Violence and cultural sophistication may in fact have gone hand in hand in creating the first urban societies. “Tell Brak is not just another archaeological site but a place where new aspects of humanity emerged, and our work has the potential to explain them,” Ur says. Finding answers in Iraq may not be possible for a very long time, given the political troubles there. This gives the exploratory digs in Syria a special urgency.
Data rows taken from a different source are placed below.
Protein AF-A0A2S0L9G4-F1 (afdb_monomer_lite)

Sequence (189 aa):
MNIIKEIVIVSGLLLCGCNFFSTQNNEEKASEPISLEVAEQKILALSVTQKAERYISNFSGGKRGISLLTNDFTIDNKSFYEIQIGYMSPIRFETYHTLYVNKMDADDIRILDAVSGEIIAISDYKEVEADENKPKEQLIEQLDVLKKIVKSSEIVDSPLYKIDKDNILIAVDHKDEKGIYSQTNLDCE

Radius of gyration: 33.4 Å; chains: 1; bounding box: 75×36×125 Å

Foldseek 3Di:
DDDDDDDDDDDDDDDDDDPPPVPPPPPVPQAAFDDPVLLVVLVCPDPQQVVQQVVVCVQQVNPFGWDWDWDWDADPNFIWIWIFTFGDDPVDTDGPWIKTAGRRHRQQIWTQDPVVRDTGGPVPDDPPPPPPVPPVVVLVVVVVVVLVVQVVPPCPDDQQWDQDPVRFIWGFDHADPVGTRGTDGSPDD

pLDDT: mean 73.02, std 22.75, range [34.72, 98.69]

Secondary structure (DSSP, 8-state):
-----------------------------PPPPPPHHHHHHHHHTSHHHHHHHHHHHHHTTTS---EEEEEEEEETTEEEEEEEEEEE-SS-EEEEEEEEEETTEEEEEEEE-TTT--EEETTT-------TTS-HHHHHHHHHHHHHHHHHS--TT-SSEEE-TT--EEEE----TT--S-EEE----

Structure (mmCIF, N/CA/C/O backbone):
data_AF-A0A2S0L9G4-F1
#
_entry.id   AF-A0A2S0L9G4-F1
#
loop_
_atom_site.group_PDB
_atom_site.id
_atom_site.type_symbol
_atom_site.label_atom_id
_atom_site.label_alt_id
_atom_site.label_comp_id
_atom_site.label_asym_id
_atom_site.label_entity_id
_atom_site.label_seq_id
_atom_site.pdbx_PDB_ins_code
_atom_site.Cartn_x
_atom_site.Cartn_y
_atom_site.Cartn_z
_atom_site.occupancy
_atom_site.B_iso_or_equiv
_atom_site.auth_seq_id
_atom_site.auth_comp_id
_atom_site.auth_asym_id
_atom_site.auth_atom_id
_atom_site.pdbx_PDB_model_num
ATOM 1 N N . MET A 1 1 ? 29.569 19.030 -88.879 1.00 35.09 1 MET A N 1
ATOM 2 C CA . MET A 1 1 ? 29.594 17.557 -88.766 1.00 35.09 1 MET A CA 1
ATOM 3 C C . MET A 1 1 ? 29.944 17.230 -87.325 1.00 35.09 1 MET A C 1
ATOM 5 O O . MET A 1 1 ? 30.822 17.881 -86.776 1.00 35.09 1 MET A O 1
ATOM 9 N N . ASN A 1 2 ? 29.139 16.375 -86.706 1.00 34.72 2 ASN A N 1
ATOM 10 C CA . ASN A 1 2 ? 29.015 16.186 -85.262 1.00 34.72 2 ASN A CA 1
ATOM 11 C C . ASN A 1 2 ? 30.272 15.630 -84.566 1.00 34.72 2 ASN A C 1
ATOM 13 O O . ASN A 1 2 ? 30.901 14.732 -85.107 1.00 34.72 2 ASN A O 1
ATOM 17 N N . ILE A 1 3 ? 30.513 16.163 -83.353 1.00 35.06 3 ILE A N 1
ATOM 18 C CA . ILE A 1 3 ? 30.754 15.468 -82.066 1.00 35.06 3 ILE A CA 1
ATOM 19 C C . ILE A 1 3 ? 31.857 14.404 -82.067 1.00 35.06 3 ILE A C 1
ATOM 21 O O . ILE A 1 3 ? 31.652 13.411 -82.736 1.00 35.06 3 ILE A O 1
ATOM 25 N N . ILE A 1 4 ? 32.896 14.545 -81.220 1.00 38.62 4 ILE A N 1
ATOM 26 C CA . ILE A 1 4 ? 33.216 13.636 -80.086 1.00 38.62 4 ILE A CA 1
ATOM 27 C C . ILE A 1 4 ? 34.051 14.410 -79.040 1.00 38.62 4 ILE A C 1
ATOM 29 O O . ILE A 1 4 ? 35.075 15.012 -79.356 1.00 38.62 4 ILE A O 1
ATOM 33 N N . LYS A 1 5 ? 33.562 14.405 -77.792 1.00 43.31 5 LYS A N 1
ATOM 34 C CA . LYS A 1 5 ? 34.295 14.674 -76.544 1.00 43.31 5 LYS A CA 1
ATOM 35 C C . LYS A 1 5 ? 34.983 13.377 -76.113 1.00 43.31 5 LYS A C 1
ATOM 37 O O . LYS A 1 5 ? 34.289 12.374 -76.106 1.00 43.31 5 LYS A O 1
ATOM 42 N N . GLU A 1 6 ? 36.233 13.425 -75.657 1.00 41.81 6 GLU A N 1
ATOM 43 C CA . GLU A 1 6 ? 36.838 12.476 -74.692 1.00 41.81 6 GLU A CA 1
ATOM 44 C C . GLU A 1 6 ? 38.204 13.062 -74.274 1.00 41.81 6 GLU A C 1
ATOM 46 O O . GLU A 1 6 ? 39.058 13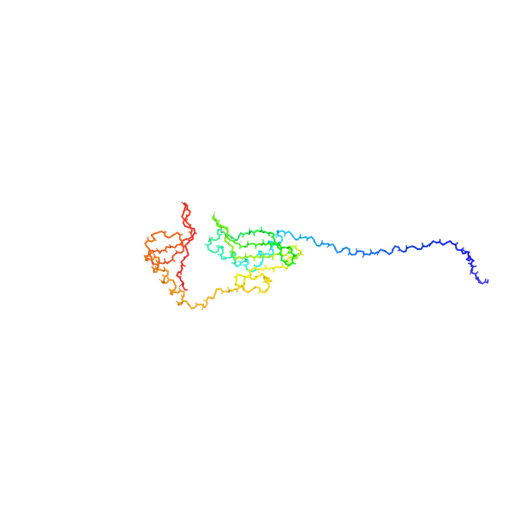.316 -75.115 1.00 41.81 6 GLU A O 1
ATOM 51 N N . ILE A 1 7 ? 38.339 13.673 -73.091 1.00 37.69 7 ILE A N 1
ATOM 52 C CA . ILE A 1 7 ? 38.665 13.068 -71.783 1.00 37.69 7 ILE A CA 1
ATOM 53 C C . ILE A 1 7 ? 39.908 12.169 -71.863 1.00 37.69 7 ILE A C 1
ATOM 55 O O . ILE A 1 7 ? 39.824 10.979 -72.138 1.00 37.69 7 ILE A O 1
ATOM 59 N N . VAL A 1 8 ? 41.066 12.762 -71.555 1.00 35.78 8 VAL A N 1
ATOM 60 C CA . VAL A 1 8 ? 42.285 12.038 -71.178 1.00 35.78 8 VAL A CA 1
ATOM 61 C C . VAL A 1 8 ? 42.382 12.076 -69.656 1.00 35.78 8 VAL A C 1
ATOM 63 O O . VAL A 1 8 ? 42.518 13.138 -69.050 1.00 35.78 8 VAL A O 1
ATOM 66 N N . ILE A 1 9 ? 42.273 10.895 -69.054 1.00 38.38 9 ILE A N 1
ATOM 67 C CA . ILE A 1 9 ? 42.503 10.631 -67.636 1.00 38.38 9 ILE A CA 1
ATOM 68 C C . ILE A 1 9 ? 44.018 10.605 -67.418 1.00 38.38 9 ILE A C 1
ATOM 70 O O . ILE A 1 9 ? 44.703 9.769 -68.005 1.00 38.38 9 ILE A O 1
ATOM 74 N N . VAL A 1 10 ? 44.539 11.477 -66.551 1.00 40.06 10 VAL A N 1
ATOM 75 C CA . VAL A 1 10 ? 45.848 11.259 -65.919 1.00 40.06 10 VAL A CA 1
ATOM 76 C C . VAL A 1 10 ? 45.610 10.878 -64.466 1.00 40.06 10 VAL A C 1
ATOM 78 O O . VAL A 1 10 ? 44.915 11.551 -63.709 1.00 40.06 10 VAL A O 1
ATOM 81 N N . SER A 1 11 ? 46.149 9.712 -64.153 1.00 42.38 11 SER A N 1
ATOM 82 C CA . SER A 1 11 ? 45.977 8.919 -62.953 1.00 42.38 11 SER A CA 1
ATOM 83 C C . SER A 1 11 ? 46.611 9.534 -61.708 1.00 42.38 11 SER A C 1
ATOM 85 O O . SER A 1 11 ? 47.763 9.958 -61.747 1.00 42.38 11 SER A O 1
ATOM 87 N N . GLY A 1 12 ? 45.919 9.362 -60.581 1.00 37.06 12 GLY A N 1
ATOM 88 C CA . GLY A 1 12 ? 46.548 8.903 -59.343 1.00 37.06 12 GLY A CA 1
ATOM 89 C C . GLY A 1 12 ? 47.114 9.970 -58.411 1.00 37.06 12 GLY A C 1
ATOM 90 O O . GLY A 1 12 ? 48.309 10.242 -58.433 1.00 37.06 12 GLY A O 1
ATOM 91 N N . LEU A 1 13 ? 46.293 10.408 -57.454 1.00 41.28 13 LEU A N 1
ATOM 92 C CA . LEU A 1 13 ? 46.779 10.588 -56.090 1.00 41.28 13 LEU A CA 1
ATOM 93 C C . LEU A 1 13 ? 45.863 9.821 -55.133 1.00 41.28 13 LEU A C 1
ATOM 95 O O . LEU A 1 13 ? 44.659 10.052 -55.053 1.00 41.28 13 LEU A O 1
ATOM 99 N N . LEU A 1 14 ? 46.477 8.842 -54.481 1.00 44.38 14 LEU A N 1
ATOM 100 C CA . LEU A 1 14 ? 45.915 7.903 -53.529 1.00 44.38 14 LEU A CA 1
ATOM 101 C C . LEU A 1 14 ? 45.617 8.645 -52.214 1.00 44.38 14 LEU A C 1
ATOM 103 O O . LEU A 1 14 ? 46.544 9.046 -51.515 1.00 44.38 14 LEU A O 1
ATOM 107 N N . LEU A 1 15 ? 44.343 8.805 -51.858 1.00 45.22 15 LEU A N 1
ATOM 108 C CA . LEU A 1 15 ? 43.935 9.065 -50.478 1.00 45.22 15 LEU A CA 1
ATOM 109 C C . LEU A 1 15 ? 43.027 7.917 -50.047 1.00 45.22 15 LEU A C 1
ATOM 111 O O . LEU A 1 15 ? 41.901 7.771 -50.522 1.00 45.22 15 LEU A O 1
ATOM 115 N N . CYS A 1 16 ? 43.592 7.058 -49.197 1.00 37.94 16 CYS A N 1
ATOM 116 C CA . CYS A 1 16 ? 42.892 5.989 -48.507 1.00 37.94 16 CYS A CA 1
ATOM 117 C C . CYS A 1 16 ? 41.678 6.543 -47.769 1.00 37.94 16 CYS A C 1
ATOM 119 O O . CYS A 1 16 ? 41.723 7.619 -47.173 1.00 37.94 16 CYS A O 1
ATOM 121 N N . GLY A 1 17 ? 40.605 5.760 -47.830 1.00 39.12 17 GLY A N 1
ATOM 122 C CA . GLY A 1 17 ? 39.326 6.058 -47.221 1.00 39.12 17 GLY A CA 1
ATOM 123 C C . GLY A 1 17 ? 39.383 6.189 -45.704 1.00 39.12 17 GLY A C 1
ATOM 124 O O . GLY A 1 17 ? 40.240 5.618 -45.041 1.00 39.12 17 GLY A O 1
ATOM 125 N N . CYS A 1 18 ? 38.379 6.876 -45.178 1.00 39.62 18 CYS A N 1
ATOM 126 C CA . CYS A 1 18 ? 37.413 6.260 -44.281 1.00 39.62 18 CYS A CA 1
ATOM 127 C C . CYS A 1 18 ? 36.089 6.988 -44.500 1.00 39.62 18 CYS A C 1
ATOM 129 O O . CYS A 1 18 ? 35.977 8.190 -44.268 1.00 39.62 18 CYS A O 1
ATOM 131 N N . ASN A 1 19 ? 35.093 6.251 -44.990 1.00 39.53 19 ASN A N 1
ATOM 132 C CA . ASN A 1 19 ? 33.708 6.675 -44.900 1.00 39.53 19 ASN A CA 1
ATOM 133 C C . ASN A 1 19 ? 33.427 6.934 -43.421 1.00 39.53 19 ASN A C 1
ATOM 135 O O . ASN A 1 19 ? 33.527 6.014 -42.609 1.00 39.53 19 ASN A O 1
ATOM 139 N N . PHE A 1 20 ? 33.070 8.168 -43.078 1.00 39.41 20 PHE A N 1
ATOM 140 C CA . PHE A 1 20 ? 32.365 8.439 -41.837 1.00 39.41 20 PHE A CA 1
ATOM 141 C C . PHE A 1 20 ? 30.960 7.853 -42.010 1.00 39.41 20 PHE A C 1
ATOM 143 O O . PHE A 1 20 ? 29.996 8.551 -42.313 1.00 39.41 20 PHE A O 1
ATOM 150 N N . PHE A 1 21 ? 30.865 6.526 -41.909 1.00 38.56 21 PHE A N 1
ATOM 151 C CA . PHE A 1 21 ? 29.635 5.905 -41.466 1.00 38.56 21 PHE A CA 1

Brak’s independent advances in the north came to an abrupt end, but perhaps not a dead end. Maybe the interaction between the two competing visions, whether through trade or warfare (or both), helped spur the innovations that changed our world. “Civilization spreads like a virus. It happens in clusters and not in isolation,” says Guillermo Algaze, an archaeologist at the University of California at San Diego. In the past decade, excavators have begun to find evidence to support this idea around the globe. A thousand years after Brak lost its independence, an astonishing array of urban sites sprang up across the Iranian plateau, central Asia, and the Arabian Peninsula. In the following 1,000 years, a host of interacting cultures contributed to what emerged as Chinese civilization.

In exposing one of the world’s earliest experiments in urban living, Oates and her team are illuminating both the creative and violent tendencies of humanity and painting a much richer picture of how our species left the country for life in the city, a process that is still in full swing today. “In textbooks you learn that civilization starts with Sumer, and everything else is peripheral,” says Algaze, who was once an outspoken advocate of the dominance of the south. “But Brak shows a picture more complex than that. It has forced us to think differently.”

Eyes peeled, Oates continues her push to dig even deeper into Brak’s past. “She’s brilliant—and she’s changed the field,” Algaze says. “And she’ll get to those earlier levels.” Unlike her old friend Agatha Christie, Oates is after bigger game than a single murderer. In the ultimate whodunit of civilization, the ancient people of Tell Brak were, at the very least, important accomplices.